Na ausência de manifestação dos noivos ou companheiros, o ordenamento jurídico estabelece, como regra geral, a incidência do regime da comunhão parcial de bens, nos termos do artigo 1.640 do Código Civil. Isso significa que os bens adquiridos onerosamente durante a união, em regra, serão comunicáveis, produzindo efeitos relevantes tanto durante a convivência quanto em eventual dissolução da relação ou sucessão.

Segundo a Dra. Bruna Nazário, o maior problema não está na adoção da comunhão parcial de bens, mas na falta de consciência sobre seus efeitos.
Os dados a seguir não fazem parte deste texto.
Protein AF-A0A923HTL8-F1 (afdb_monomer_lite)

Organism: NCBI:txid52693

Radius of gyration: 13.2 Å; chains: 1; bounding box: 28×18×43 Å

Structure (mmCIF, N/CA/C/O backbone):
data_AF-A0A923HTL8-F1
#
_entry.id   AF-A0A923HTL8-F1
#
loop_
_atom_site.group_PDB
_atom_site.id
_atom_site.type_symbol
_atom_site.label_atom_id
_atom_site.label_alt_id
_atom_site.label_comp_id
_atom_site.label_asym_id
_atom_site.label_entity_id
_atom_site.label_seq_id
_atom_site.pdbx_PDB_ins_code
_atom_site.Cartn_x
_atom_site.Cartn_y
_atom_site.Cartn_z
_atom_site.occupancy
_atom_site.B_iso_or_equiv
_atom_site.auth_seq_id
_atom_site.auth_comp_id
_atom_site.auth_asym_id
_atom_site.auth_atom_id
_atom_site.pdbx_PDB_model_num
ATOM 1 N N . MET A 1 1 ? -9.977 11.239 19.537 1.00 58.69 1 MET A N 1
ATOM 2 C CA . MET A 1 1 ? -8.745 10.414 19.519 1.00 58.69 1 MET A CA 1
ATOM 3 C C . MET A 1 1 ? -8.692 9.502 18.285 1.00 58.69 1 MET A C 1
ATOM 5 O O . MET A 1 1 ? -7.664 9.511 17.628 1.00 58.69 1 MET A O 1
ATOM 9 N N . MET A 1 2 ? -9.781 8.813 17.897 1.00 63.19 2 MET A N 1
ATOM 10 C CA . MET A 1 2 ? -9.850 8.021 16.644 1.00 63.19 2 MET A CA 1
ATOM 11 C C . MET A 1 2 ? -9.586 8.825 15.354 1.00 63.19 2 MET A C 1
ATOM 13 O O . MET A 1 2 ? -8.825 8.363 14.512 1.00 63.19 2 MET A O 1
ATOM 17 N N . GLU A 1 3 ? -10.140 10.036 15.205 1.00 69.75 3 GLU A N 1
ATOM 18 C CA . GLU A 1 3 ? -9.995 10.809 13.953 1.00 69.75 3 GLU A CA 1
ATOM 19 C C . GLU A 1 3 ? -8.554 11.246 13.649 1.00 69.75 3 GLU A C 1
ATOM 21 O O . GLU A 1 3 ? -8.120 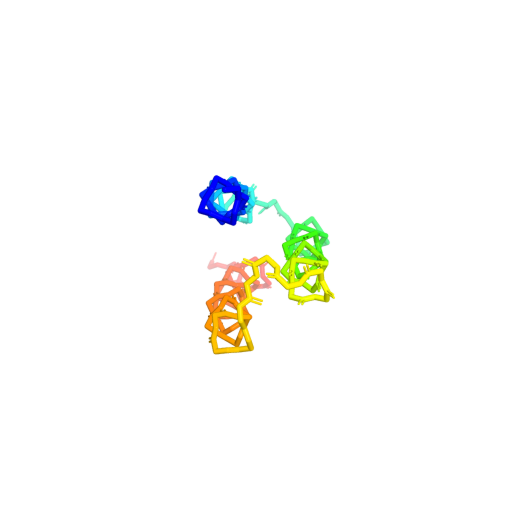11.184 12.502 1.00 69.75 3 GLU A O 1
ATOM 26 N N . ILE A 1 4 ? -7.779 11.616 14.675 1.00 78.12 4 ILE A N 1
ATOM 27 C CA . ILE A 1 4 ? -6.367 12.005 14.512 1.00 78.12 4 ILE A CA 1
ATOM 28 C C . ILE A 1 4 ? -5.542 10.809 14.015 1.00 78.12 4 ILE A C 1
ATOM 30 O O . ILE A 1 4 ? -4.746 10.949 13.092 1.00 78.12 4 ILE A O 1
ATOM 34 N N . ASN A 1 5 ? -5.768 9.619 14.578 1.00 84.44 5 ASN A N 1
ATOM 35 C CA . ASN A 1 5 ? -5.044 8.408 14.183 1.00 84.44 5 ASN A CA 1
ATOM 36 C C . ASN A 1 5 ? -5.357 7.988 12.739 1.00 84.44 5 ASN A C 1
ATOM 38 O O . ASN A 1 5 ? -4.476 7.481 12.046 1.00 84.44 5 ASN A O 1
ATOM 42 N N . LYS A 1 6 ? -6.587 8.233 12.271 1.00 87.81 6 LYS A N 1
ATOM 43 C CA . LYS A 1 6 ? -6.974 7.993 10.878 1.00 87.81 6 LYS A CA 1
ATOM 44 C C . LYS A 1 6 ? -6.299 8.974 9.916 1.00 87.81 6 LYS A C 1
ATOM 46 O O . LYS A 1 6 ? -5.728 8.535 8.924 1.00 87.81 6 LYS A O 1
ATOM 51 N N . ALA A 1 7 ? -6.284 10.267 10.235 1.00 91.38 7 ALA A N 1
ATOM 52 C CA . ALA A 1 7 ? -5.588 11.263 9.416 1.00 91.38 7 ALA A CA 1
ATOM 53 C C . ALA A 1 7 ? -4.073 10.984 9.321 1.00 91.38 7 ALA A C 1
ATOM 55 O O . ALA A 1 7 ? -3.465 11.155 8.266 1.00 91.38 7 ALA A O 1
ATOM 56 N N . ILE A 1 8 ? -3.457 10.505 10.410 1.00 93.56 8 ILE A N 1
ATOM 57 C CA . ILE A 1 8 ? -2.048 10.081 10.417 1.00 93.56 8 ILE A CA 1
ATOM 58 C C . ILE A 1 8 ? -1.825 8.896 9.469 1.00 93.56 8 ILE A C 1
ATOM 60 O O . ILE A 1 8 ? -0.870 8.916 8.694 1.00 93.56 8 ILE A O 1
ATOM 64 N N . LEU A 1 9 ? -2.702 7.886 9.502 1.00 94.69 9 LEU A N 1
ATOM 65 C CA . LEU A 1 9 ? -2.645 6.756 8.572 1.00 94.69 9 LEU A CA 1
ATOM 66 C C . LEU A 1 9 ? -2.743 7.226 7.115 1.00 94.69 9 LEU A C 1
ATOM 68 O O . LEU A 1 9 ? -1.943 6.799 6.289 1.00 94.69 9 LEU A O 1
ATOM 72 N N . GLU A 1 10 ? -3.705 8.093 6.803 1.00 94.50 10 GLU A N 1
ATOM 73 C CA . GLU A 1 10 ? -3.922 8.594 5.442 1.00 94.50 10 GLU A CA 1
ATOM 74 C C . GLU A 1 10 ? -2.685 9.325 4.907 1.00 94.50 10 GLU A C 1
ATOM 76 O O . GLU A 1 10 ? -2.218 9.007 3.81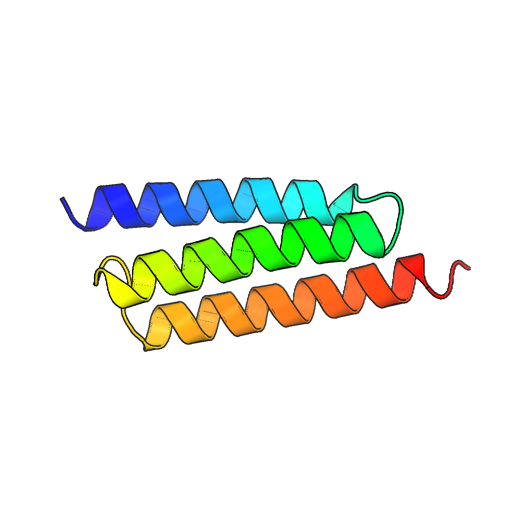4 1.00 94.50 10 GLU A O 1
ATOM 81 N N . ASN A 1 11 ? -2.093 10.219 5.703 1.00 96.12 11 ASN A N 1
ATOM 82 C CA . ASN A 1 11 ? -0.854 10.906 5.327 1.00 96.12 11 ASN A CA 1
ATOM 83 C C . ASN A 1 11 ? 0.311 9.927 5.124 1.00 96.12 11 ASN A C 1
ATOM 85 O O . ASN A 1 11 ? 1.023 10.011 4.127 1.00 96.12 11 ASN A O 1
ATOM 89 N N . TYR A 1 12 ? 0.473 8.953 6.023 1.00 96.44 12 TYR A N 1
ATOM 90 C CA . TYR A 1 12 ? 1.542 7.962 5.903 1.00 96.44 12 TYR A CA 1
ATOM 91 C C . TYR A 1 12 ? 1.388 7.080 4.653 1.00 96.44 12 TYR A C 1
ATOM 93 O O . TYR A 1 12 ? 2.372 6.743 3.997 1.00 96.44 12 TYR A O 1
ATOM 101 N N . LEU A 1 13 ? 0.153 6.723 4.282 1.00 97.06 13 LEU A N 1
ATOM 102 C CA . LEU A 1 13 ? -0.111 5.992 3.041 1.00 97.06 13 LEU A CA 1
ATOM 103 C C . LEU A 1 13 ? 0.196 6.833 1.801 1.00 97.06 13 LEU A C 1
ATOM 105 O O . LEU A 1 13 ? 0.757 6.295 0.850 1.00 97.06 13 LEU A O 1
ATOM 109 N N . VAL A 1 14 ? -0.114 8.133 1.815 1.00 97.19 14 VAL A N 1
ATOM 110 C CA . VAL A 1 14 ? 0.264 9.053 0.730 1.00 97.19 14 VAL A CA 1
ATOM 111 C C . VAL A 1 14 ? 1.781 9.064 0.533 1.00 97.19 14 VAL A C 1
ATOM 113 O O . VAL A 1 14 ? 2.238 8.873 -0.594 1.00 97.19 14 VAL A O 1
ATOM 116 N N . ASP A 1 15 ? 2.562 9.191 1.608 1.00 97.94 15 ASP A N 1
ATOM 117 C CA . ASP A 1 15 ? 4.029 9.173 1.533 1.00 97.94 15 ASP A CA 1
ATOM 118 C C . ASP A 1 15 ? 4.562 7.856 0.953 1.00 97.94 15 ASP A C 1
ATOM 120 O O . ASP A 1 15 ? 5.475 7.848 0.124 1.00 97.94 15 ASP A O 1
ATOM 124 N N . LEU A 1 16 ? 3.969 6.727 1.345 1.00 97.50 16 LEU A N 1
ATOM 125 C CA . LEU A 1 16 ? 4.342 5.420 0.809 1.00 97.50 16 LEU A CA 1
ATOM 126 C C . LEU A 1 16 ? 3.968 5.269 -0.669 1.00 97.50 16 LEU A C 1
ATOM 128 O O . LEU A 1 16 ? 4.753 4.709 -1.430 1.00 97.50 16 LEU A O 1
ATOM 132 N N . TYR A 1 17 ? 2.825 5.797 -1.115 1.00 97.19 17 TYR A N 1
ATOM 133 C CA . TYR A 1 17 ? 2.474 5.794 -2.539 1.00 97.19 17 TYR A CA 1
ATOM 134 C C . TYR A 1 17 ? 3.441 6.637 -3.375 1.00 97.19 17 TYR A C 1
ATOM 136 O O . TYR A 1 17 ? 3.789 6.239 -4.488 1.00 97.19 17 TYR A O 1
ATOM 144 N N . VAL A 1 18 ? 3.931 7.755 -2.831 1.00 97.31 18 VAL A N 1
ATOM 145 C CA . VAL A 1 18 ? 5.000 8.543 -3.460 1.00 97.31 18 VAL A CA 1
ATOM 146 C C . VAL A 1 18 ? 6.302 7.740 -3.524 1.00 97.31 18 VAL A C 1
ATOM 148 O O . VAL A 1 18 ? 6.958 7.723 -4.559 1.00 97.31 18 VAL A O 1
ATOM 151 N N . GLN A 1 19 ? 6.670 7.016 -2.466 1.00 97.62 19 GLN A N 1
ATOM 152 C CA . GLN A 1 19 ? 7.860 6.155 -2.489 1.00 97.62 19 GLN A CA 1
ATOM 153 C C . GLN A 1 19 ? 7.742 5.006 -3.503 1.00 97.62 19 GLN A C 1
ATOM 155 O O . GLN A 1 19 ? 8.713 4.677 -4.184 1.00 97.62 19 GLN A O 1
ATOM 160 N N . MET A 1 20 ? 6.551 4.418 -3.654 1.00 97.31 20 MET A N 1
ATOM 161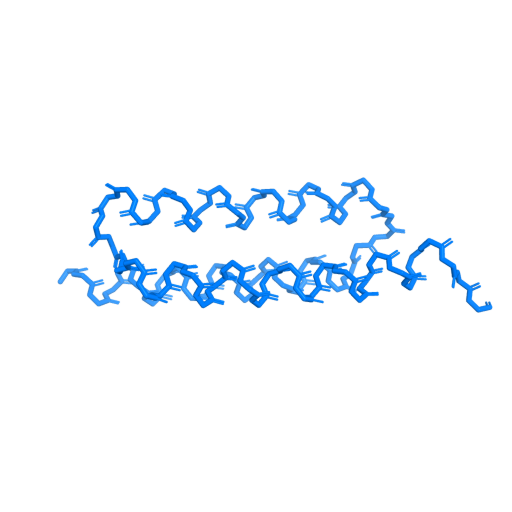 C CA . MET A 1 20 ? 6.298 3.401 -4.678 1.00 97.31 20 MET A CA 1
ATOM 162 C C . MET A 1 20 ? 6.513 3.963 -6.087 1.00 97.31 20 MET A C 1
ATOM 164 O O . MET A 1 20 ? 7.136 3.298 -6.911 1.00 97.31 20 MET A O 1
ATOM 168 N N . SER A 1 21 ? 6.037 5.180 -6.373 1.00 96.44 21 SER A N 1
ATOM 169 C CA . SER A 1 21 ? 6.129 5.765 -7.720 1.00 96.44 21 SER A CA 1
ATOM 170 C C . SER A 1 21 ? 7.552 6.138 -8.143 1.00 96.44 21 SER A C 1
ATOM 172 O O . SER A 1 21 ? 7.821 6.240 -9.337 1.00 96.44 21 SER A O 1
ATOM 174 N N . VAL A 1 22 ? 8.469 6.306 -7.185 1.00 96.38 22 VAL A N 1
ATOM 175 C CA . VAL A 1 22 ? 9.895 6.577 -7.439 1.00 96.38 22 VAL A CA 1
ATOM 176 C C . VAL A 1 22 ? 10.792 5.356 -7.207 1.00 96.38 22 VAL A C 1
ATOM 178 O O . VAL A 1 22 ? 12.016 5.475 -7.254 1.00 96.38 22 VAL A O 1
ATOM 181 N N . SER A 1 23 ? 10.211 4.182 -6.938 1.00 96.69 23 SER A N 1
ATOM 182 C CA . SER A 1 23 ? 10.972 2.946 -6.733 1.00 96.69 23 SER A CA 1
ATOM 183 C C . SER A 1 23 ? 11.727 2.560 -8.009 1.00 96.69 23 SER A C 1
ATOM 185 O O . SER A 1 23 ? 11.134 2.451 -9.078 1.00 96.69 23 SER A O 1
ATOM 187 N N . ALA A 1 24 ? 13.039 2.341 -7.893 1.00 93.12 24 ALA A N 1
ATOM 188 C CA . ALA A 1 24 ? 13.914 2.071 -9.039 1.00 93.12 24 ALA A CA 1
ATOM 189 C C . ALA A 1 24 ? 13.877 0.610 -9.520 1.00 93.12 24 ALA A C 1
ATOM 191 O O . ALA A 1 24 ? 14.251 0.316 -10.653 1.00 93.12 24 ALA A O 1
ATOM 192 N N . ASP A 1 25 ? 13.445 -0.307 -8.657 1.00 96.50 25 ASP A N 1
ATOM 193 C CA . ASP A 1 25 ? 13.398 -1.735 -8.930 1.00 96.50 25 ASP A CA 1
ATOM 194 C C . ASP A 1 25 ? 12.232 -2.411 -8.192 1.00 96.50 25 ASP A C 1
ATOM 196 O O . ASP A 1 25 ? 11.564 -1.834 -7.326 1.00 96.50 25 ASP A O 1
ATOM 200 N N . ILE A 1 26 ? 11.973 -3.662 -8.576 1.00 97.38 26 ILE A N 1
ATOM 201 C CA . ILE A 1 26 ? 10.876 -4.474 -8.043 1.00 97.38 26 ILE A CA 1
ATOM 202 C C . ILE A 1 26 ? 11.066 -4.782 -6.554 1.00 97.38 26 ILE A C 1
ATOM 204 O O . ILE A 1 26 ? 10.072 -4.908 -5.835 1.00 97.38 26 ILE A O 1
ATOM 208 N N . GLU A 1 27 ? 12.303 -4.939 -6.084 1.00 97.62 27 GLU A N 1
ATOM 209 C CA . GLU A 1 27 ? 12.574 -5.285 -4.691 1.00 97.62 27 GLU A CA 1
ATOM 210 C C . GLU A 1 27 ? 12.187 -4.120 -3.779 1.00 97.62 27 GLU A C 1
ATOM 212 O O . GLU A 1 27 ? 11.387 -4.307 -2.860 1.00 97.62 27 GLU A O 1
ATOM 217 N N . ASN A 1 28 ? 12.651 -2.912 -4.100 1.00 97.62 28 ASN A N 1
ATOM 218 C CA . ASN A 1 28 ? 12.286 -1.684 -3.405 1.00 97.62 28 ASN A CA 1
ATOM 219 C C . ASN A 1 28 ? 10.766 -1.458 -3.452 1.00 97.62 28 ASN A C 1
ATOM 221 O O . ASN A 1 28 ? 10.127 -1.321 -2.407 1.00 97.62 28 ASN A O 1
ATOM 225 N N . LEU A 1 29 ? 10.147 -1.571 -4.635 1.00 98.19 29 LEU A N 1
ATOM 226 C CA . LEU A 1 29 ? 8.693 -1.444 -4.775 1.00 98.19 29 LEU A CA 1
ATOM 227 C C . LEU A 1 29 ? 7.936 -2.439 -3.870 1.00 98.19 29 LEU A C 1
ATOM 229 O O . LEU A 1 29 ? 6.940 -2.088 -3.230 1.00 98.19 29 LEU A O 1
ATOM 233 N N . THR A 1 30 ? 8.414 -3.684 -3.790 1.00 98.06 30 THR A N 1
ATOM 234 C CA . THR A 1 30 ? 7.828 -4.732 -2.941 1.00 98.06 30 THR A CA 1
ATOM 235 C C . THR A 1 30 ? 7.996 -4.412 -1.456 1.00 98.06 30 THR A C 1
ATOM 237 O O . THR A 1 30 ? 7.060 -4.612 -0.676 1.00 98.06 30 THR A O 1
ATOM 240 N N . GLN A 1 31 ? 9.156 -3.891 -1.049 1.00 98.19 31 GLN A N 1
ATOM 241 C CA . GLN A 1 31 ? 9.409 -3.471 0.329 1.00 98.19 31 GLN A CA 1
ATOM 242 C C . GLN A 1 31 ? 8.462 -2.339 0.745 1.00 98.19 31 GLN A C 1
ATOM 244 O O . GLN A 1 31 ? 7.784 -2.466 1.767 1.00 98.19 31 GLN A O 1
ATOM 249 N N . VAL A 1 32 ? 8.327 -1.289 -0.073 1.00 98.06 32 VAL A N 1
ATOM 250 C CA . VAL A 1 32 ? 7.415 -0.165 0.206 1.00 98.06 32 VAL A CA 1
ATOM 251 C C . VAL A 1 32 ? 5.964 -0.636 0.292 1.00 98.06 32 VAL A C 1
ATOM 253 O O . VAL A 1 32 ? 5.250 -0.305 1.244 1.00 98.06 32 VAL A O 1
ATOM 256 N N . ARG A 1 33 ? 5.535 -1.505 -0.632 1.00 98.06 33 ARG A N 1
ATOM 257 C CA . ARG A 1 33 ? 4.200 -2.117 -0.589 1.00 98.06 33 ARG A CA 1
ATOM 258 C C . ARG A 1 33 ? 3.969 -2.900 0.704 1.00 98.06 33 ARG A C 1
ATOM 260 O O . ARG A 1 33 ? 2.878 -2.845 1.274 1.00 98.06 33 ARG A O 1
ATOM 267 N N . ASN A 1 34 ? 4.966 -3.645 1.173 1.00 98.25 34 ASN A N 1
ATOM 268 C CA . ASN A 1 34 ? 4.851 -4.429 2.401 1.00 98.25 34 ASN A CA 1
ATOM 269 C C . ASN A 1 34 ? 4.797 -3.544 3.653 1.00 98.25 34 ASN A C 1
ATOM 271 O O . ASN A 1 34 ? 4.050 -3.873 4.575 1.00 98.25 34 ASN A O 1
ATOM 275 N N . MET A 1 35 ? 5.495 -2.403 3.666 1.00 98.00 35 MET A N 1
ATOM 276 C CA . MET A 1 35 ? 5.353 -1.399 4.727 1.00 98.00 35 MET A CA 1
ATOM 277 C C . MET A 1 35 ? 3.923 -0.844 4.784 1.00 98.00 35 MET A C 1
ATOM 279 O O . MET A 1 35 ? 3.303 -0.865 5.850 1.00 98.00 35 MET A O 1
ATOM 283 N N . ALA A 1 36 ? 3.359 -0.447 3.636 1.00 97.94 36 ALA A N 1
ATOM 284 C CA . ALA A 1 36 ? 1.975 0.032 3.546 1.00 97.94 36 ALA A CA 1
ATOM 285 C C . ALA A 1 36 ? 0.978 -1.019 4.049 1.00 97.94 36 ALA A C 1
ATOM 287 O O . ALA A 1 36 ? 0.115 -0.734 4.882 1.00 97.94 36 ALA A O 1
ATOM 288 N N . PHE A 1 37 ? 1.137 -2.264 3.591 1.00 98.12 37 PHE A N 1
ATOM 289 C CA . PHE A 1 37 ? 0.303 -3.383 4.015 1.00 98.12 37 PHE A CA 1
ATOM 290 C C . PHE A 1 37 ? 0.380 -3.612 5.531 1.00 98.12 37 PHE A C 1
ATOM 292 O O . PHE A 1 37 ? -0.652 -3.773 6.184 1.00 98.12 37 PHE A O 1
ATOM 299 N N . GLY A 1 38 ? 1.590 -3.600 6.100 1.00 97.56 38 GLY A N 1
ATOM 300 C CA . GLY A 1 38 ? 1.817 -3.787 7.532 1.00 97.56 38 GLY A CA 1
ATOM 301 C C . GLY A 1 38 ? 1.119 -2.726 8.382 1.00 97.56 38 GLY A C 1
ATOM 302 O O . GLY A 1 38 ? 0.446 -3.069 9.354 1.00 97.56 38 GLY A O 1
ATOM 303 N N . VAL A 1 39 ? 1.204 -1.454 7.982 1.00 97.06 39 VAL A N 1
ATOM 304 C CA . VAL A 1 39 ? 0.525 -0.358 8.686 1.00 97.06 39 VAL A CA 1
ATOM 305 C C . VAL A 1 39 ? -1.000 -0.482 8.600 1.00 97.06 39 VAL A C 1
ATOM 307 O O . VAL A 1 39 ? -1.677 -0.357 9.619 1.00 97.06 39 VAL A O 1
ATOM 310 N N . ILE A 1 40 ? -1.554 -0.814 7.428 1.00 97.38 40 ILE A N 1
ATOM 311 C CA . ILE A 1 40 ? -3.004 -1.004 7.252 1.00 97.38 40 ILE A CA 1
ATOM 312 C C . ILE A 1 40 ? -3.516 -2.151 8.142 1.00 97.38 40 ILE A C 1
ATOM 314 O O . ILE A 1 40 ? -4.574 -2.038 8.769 1.00 97.38 40 ILE A O 1
ATOM 318 N N . GLN A 1 41 ? -2.757 -3.248 8.235 1.00 96.56 41 GLN A N 1
ATOM 319 C CA . GLN A 1 41 ? -3.059 -4.375 9.126 1.00 96.56 41 GLN A CA 1
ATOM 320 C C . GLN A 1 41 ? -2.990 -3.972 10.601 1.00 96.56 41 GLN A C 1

“Não existe um regime de bens melhor ou pior. Existe aquele que faz sentido para cada casal, considerando sua realidade patrimonial, familiar e profissional. A decisão deve ser consciente, e não fruto do desconhecimento.”

E aqui vai um alerta importante: morar junto sem formalizar a relação e sem escolher expressamente um regime de bens também é uma escolha, e ela produz consequências patrimoniais.

De acordo com a Dra., a união estável é uma situação de fato e, portanto, não depende de contrato, escritura ou qualquer outra formalização para existir. Assim, se o casal não definir previamente como deseja organizar sua vida patrimonial, a própria lei fará essa escolha, aplicando, em regra, o regime da comunhão parcial de bens.

Por isso, não decidir também é decidir — e essa ausência de planejamento irá repercutir diretamente na divisão do patrimônio em caso de separação ou falecimento.

A especialista observa que muitas pessoas evitam conversar sobre patrimônio por receio de transmitir desconfiança ao parceiro. Entretanto, do ponto de vista jurídico, ocorre exatamente o oposto.

“Falar sobre patrimônio antes do casamento ou da formalização da união estável não significa acreditar que o relacionamento vai dar errado. Significa compreender que todo relacionamento possui, inevitavelmente, um termo final. Juridicamente, toda relação conjugal termina de uma de duas formas: pela separação ou pelo falecimento de um dos companheiros. Essa não é uma visão pessimista; é uma realidade da vida e do Direito. Justamente por isso, organizar previamente os efeitos patrimoniais da relação é um ato de responsabilidade e de cuidado com quem se ama.”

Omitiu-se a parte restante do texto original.